═════ Source material ═════

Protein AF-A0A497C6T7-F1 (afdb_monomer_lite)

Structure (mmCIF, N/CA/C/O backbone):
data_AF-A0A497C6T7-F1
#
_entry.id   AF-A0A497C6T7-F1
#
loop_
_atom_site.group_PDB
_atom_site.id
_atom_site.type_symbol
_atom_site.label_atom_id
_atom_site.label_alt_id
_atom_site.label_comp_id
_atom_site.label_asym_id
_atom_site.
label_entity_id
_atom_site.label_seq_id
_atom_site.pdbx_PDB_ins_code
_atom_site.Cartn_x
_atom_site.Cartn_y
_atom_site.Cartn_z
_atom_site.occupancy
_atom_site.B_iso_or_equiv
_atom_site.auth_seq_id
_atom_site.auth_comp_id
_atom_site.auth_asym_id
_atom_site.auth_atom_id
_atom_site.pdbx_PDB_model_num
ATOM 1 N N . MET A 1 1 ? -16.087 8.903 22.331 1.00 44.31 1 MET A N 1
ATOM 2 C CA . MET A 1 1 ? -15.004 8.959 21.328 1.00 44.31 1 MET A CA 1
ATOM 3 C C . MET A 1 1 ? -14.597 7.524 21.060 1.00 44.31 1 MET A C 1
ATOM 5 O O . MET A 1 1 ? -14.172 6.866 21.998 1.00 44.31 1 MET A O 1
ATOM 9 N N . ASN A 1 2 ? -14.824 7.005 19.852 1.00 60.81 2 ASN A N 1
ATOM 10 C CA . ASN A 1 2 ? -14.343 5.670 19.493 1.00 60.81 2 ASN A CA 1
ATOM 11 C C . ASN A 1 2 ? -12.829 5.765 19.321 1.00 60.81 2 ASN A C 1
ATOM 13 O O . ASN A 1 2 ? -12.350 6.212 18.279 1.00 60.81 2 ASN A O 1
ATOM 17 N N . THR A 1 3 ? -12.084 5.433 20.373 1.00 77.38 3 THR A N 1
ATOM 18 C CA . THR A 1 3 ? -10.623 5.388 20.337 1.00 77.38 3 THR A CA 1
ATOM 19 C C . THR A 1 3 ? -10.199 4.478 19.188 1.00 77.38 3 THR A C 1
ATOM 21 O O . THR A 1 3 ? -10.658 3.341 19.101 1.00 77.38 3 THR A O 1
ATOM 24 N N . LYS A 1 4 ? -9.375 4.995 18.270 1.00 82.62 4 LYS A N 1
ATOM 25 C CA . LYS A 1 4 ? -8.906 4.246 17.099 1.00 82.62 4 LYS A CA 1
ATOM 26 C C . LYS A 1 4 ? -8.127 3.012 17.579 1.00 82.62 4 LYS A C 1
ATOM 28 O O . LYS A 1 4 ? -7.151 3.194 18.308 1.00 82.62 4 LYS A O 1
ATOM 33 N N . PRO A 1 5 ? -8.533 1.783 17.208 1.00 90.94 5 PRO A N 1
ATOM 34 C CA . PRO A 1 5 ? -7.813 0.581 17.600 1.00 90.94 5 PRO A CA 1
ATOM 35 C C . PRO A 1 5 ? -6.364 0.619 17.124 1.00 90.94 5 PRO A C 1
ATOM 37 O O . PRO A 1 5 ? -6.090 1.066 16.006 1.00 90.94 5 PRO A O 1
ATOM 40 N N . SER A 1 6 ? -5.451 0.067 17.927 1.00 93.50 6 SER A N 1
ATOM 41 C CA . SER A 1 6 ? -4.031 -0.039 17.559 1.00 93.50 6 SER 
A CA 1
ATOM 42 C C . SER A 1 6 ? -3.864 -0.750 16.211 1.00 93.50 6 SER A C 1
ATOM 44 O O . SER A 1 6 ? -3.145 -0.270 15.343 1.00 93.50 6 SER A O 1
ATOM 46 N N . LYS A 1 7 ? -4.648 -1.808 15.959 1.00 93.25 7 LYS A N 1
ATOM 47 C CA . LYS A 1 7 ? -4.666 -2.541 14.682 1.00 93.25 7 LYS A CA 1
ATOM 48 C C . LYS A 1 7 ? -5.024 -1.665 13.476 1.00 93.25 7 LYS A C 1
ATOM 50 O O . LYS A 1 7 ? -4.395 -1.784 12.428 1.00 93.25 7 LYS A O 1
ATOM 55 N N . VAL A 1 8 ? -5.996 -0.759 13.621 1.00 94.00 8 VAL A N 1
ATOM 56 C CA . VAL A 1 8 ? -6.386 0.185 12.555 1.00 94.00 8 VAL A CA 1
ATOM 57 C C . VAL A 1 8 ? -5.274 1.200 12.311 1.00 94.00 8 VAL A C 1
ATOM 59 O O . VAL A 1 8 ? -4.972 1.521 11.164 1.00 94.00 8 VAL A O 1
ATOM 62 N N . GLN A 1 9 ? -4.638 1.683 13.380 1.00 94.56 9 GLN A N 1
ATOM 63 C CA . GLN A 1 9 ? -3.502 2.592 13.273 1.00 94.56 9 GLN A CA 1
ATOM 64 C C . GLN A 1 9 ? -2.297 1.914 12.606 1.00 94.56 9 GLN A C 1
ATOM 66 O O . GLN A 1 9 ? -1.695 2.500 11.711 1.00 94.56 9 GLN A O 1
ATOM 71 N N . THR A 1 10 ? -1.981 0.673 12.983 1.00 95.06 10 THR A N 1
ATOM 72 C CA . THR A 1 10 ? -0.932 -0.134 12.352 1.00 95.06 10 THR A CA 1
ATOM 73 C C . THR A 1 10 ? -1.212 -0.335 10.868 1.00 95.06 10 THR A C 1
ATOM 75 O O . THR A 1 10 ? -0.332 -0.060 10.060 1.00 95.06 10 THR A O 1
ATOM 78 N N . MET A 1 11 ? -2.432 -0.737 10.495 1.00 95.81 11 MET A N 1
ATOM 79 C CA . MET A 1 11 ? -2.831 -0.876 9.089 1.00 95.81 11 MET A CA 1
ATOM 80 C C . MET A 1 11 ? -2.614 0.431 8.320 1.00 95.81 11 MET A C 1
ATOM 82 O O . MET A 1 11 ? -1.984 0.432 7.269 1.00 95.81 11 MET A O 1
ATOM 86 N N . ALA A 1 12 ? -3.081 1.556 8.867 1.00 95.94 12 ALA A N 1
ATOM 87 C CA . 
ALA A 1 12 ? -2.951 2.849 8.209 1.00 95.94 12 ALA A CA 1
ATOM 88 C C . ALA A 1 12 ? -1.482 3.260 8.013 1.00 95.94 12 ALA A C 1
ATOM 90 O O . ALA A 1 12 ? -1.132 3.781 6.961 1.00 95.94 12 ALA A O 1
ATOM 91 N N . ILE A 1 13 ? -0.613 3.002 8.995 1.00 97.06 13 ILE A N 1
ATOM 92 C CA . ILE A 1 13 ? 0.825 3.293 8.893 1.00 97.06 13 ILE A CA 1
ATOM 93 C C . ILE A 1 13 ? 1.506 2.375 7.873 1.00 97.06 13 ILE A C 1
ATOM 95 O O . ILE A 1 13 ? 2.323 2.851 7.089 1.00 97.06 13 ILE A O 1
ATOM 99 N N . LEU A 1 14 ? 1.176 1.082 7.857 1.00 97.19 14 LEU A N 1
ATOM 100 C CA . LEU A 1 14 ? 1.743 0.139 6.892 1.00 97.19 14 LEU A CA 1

═════
═════ Source material ═════

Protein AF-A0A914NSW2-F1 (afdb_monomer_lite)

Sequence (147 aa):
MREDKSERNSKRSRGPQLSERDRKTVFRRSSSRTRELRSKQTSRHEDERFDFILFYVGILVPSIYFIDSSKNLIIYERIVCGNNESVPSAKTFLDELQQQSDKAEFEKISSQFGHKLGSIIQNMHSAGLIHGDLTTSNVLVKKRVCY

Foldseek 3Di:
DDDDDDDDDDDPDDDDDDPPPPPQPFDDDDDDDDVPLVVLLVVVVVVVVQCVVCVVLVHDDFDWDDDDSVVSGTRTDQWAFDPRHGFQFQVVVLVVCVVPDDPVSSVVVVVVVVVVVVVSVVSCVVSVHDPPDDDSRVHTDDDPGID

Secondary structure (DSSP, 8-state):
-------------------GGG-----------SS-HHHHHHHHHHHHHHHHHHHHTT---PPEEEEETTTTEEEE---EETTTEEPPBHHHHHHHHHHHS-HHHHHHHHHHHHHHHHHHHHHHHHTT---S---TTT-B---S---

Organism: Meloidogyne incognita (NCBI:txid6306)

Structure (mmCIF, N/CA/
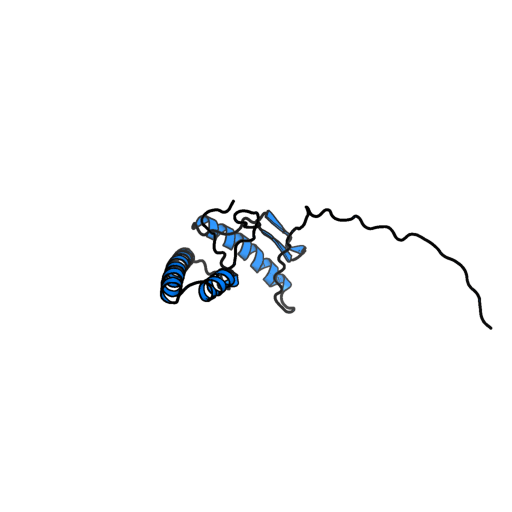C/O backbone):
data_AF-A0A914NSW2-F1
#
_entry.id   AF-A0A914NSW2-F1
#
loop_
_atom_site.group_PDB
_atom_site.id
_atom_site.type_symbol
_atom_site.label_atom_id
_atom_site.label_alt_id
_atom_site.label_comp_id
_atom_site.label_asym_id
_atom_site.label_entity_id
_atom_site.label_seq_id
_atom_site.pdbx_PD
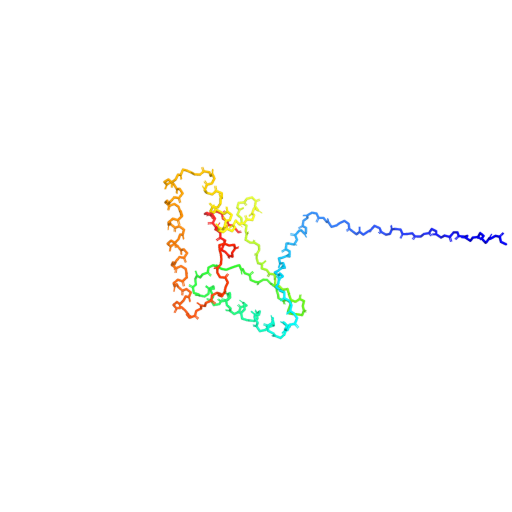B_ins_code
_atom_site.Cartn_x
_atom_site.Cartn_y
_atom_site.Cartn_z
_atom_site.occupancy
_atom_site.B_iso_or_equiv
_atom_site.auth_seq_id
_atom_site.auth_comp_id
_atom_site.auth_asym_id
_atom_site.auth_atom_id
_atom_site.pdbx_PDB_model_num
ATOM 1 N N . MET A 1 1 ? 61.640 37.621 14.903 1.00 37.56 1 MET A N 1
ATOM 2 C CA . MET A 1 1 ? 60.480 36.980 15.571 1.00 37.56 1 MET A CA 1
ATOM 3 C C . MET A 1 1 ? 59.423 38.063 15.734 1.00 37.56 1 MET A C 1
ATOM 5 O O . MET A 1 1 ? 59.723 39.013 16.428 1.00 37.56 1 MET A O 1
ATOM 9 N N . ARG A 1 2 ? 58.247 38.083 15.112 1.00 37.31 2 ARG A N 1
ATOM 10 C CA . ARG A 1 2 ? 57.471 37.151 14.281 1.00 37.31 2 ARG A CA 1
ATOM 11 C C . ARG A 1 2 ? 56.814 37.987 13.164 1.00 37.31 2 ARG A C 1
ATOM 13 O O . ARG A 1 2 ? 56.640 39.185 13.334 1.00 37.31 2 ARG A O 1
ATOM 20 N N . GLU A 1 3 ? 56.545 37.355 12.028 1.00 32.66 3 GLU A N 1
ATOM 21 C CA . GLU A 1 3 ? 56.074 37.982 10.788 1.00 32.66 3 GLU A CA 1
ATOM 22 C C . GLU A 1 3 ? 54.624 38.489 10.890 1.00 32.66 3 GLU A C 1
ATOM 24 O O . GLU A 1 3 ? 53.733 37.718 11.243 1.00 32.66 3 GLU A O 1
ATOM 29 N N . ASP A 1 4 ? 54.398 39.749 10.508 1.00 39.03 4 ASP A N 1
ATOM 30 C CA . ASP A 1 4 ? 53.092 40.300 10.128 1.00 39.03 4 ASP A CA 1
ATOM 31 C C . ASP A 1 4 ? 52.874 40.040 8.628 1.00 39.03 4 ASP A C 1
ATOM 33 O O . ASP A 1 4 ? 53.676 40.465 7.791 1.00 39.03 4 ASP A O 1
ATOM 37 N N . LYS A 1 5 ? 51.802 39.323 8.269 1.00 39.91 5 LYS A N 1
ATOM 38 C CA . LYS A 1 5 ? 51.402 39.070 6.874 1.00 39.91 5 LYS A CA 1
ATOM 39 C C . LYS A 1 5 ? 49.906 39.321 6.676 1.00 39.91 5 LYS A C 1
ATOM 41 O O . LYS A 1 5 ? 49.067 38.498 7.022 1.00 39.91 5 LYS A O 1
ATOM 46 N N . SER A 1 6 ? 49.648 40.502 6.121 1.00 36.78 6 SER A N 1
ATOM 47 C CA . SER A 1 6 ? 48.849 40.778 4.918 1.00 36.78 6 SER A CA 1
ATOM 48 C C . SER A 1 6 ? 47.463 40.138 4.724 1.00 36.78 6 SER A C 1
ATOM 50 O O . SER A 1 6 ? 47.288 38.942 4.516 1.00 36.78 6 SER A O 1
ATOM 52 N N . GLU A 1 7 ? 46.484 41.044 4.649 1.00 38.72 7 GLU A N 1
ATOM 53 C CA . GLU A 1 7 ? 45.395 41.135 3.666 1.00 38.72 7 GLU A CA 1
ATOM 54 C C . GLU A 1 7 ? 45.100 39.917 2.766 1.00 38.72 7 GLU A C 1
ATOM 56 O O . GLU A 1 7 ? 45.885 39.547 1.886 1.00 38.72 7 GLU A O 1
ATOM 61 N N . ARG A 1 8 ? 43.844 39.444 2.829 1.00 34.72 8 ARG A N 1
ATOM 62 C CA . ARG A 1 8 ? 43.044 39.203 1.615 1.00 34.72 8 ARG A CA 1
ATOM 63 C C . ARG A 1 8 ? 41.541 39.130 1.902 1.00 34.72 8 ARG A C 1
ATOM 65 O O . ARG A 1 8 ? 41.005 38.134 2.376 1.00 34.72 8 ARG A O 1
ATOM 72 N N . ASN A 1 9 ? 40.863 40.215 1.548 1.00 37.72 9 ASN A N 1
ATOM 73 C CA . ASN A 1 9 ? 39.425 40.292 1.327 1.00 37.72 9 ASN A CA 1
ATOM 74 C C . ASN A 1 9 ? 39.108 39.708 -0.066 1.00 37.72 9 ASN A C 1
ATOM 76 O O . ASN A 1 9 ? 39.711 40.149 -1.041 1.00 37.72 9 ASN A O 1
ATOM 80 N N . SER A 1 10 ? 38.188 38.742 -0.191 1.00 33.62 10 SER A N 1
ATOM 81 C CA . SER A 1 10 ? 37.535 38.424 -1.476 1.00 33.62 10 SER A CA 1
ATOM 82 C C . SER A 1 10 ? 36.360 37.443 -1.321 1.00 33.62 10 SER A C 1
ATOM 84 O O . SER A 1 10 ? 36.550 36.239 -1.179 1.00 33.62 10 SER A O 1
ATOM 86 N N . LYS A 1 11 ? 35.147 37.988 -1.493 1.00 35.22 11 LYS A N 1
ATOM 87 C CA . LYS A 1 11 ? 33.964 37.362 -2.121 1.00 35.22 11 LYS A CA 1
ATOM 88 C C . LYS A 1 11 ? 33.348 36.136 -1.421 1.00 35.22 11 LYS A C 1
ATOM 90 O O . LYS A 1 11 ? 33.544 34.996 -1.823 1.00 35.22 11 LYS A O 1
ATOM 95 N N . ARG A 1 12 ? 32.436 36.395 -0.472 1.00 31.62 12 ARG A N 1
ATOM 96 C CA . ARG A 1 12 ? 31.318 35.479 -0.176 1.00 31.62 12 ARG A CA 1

═════

● Exercise aim: Say how many lines of the records contain the word "mmCIF", and give no other output.

● Written solution: 2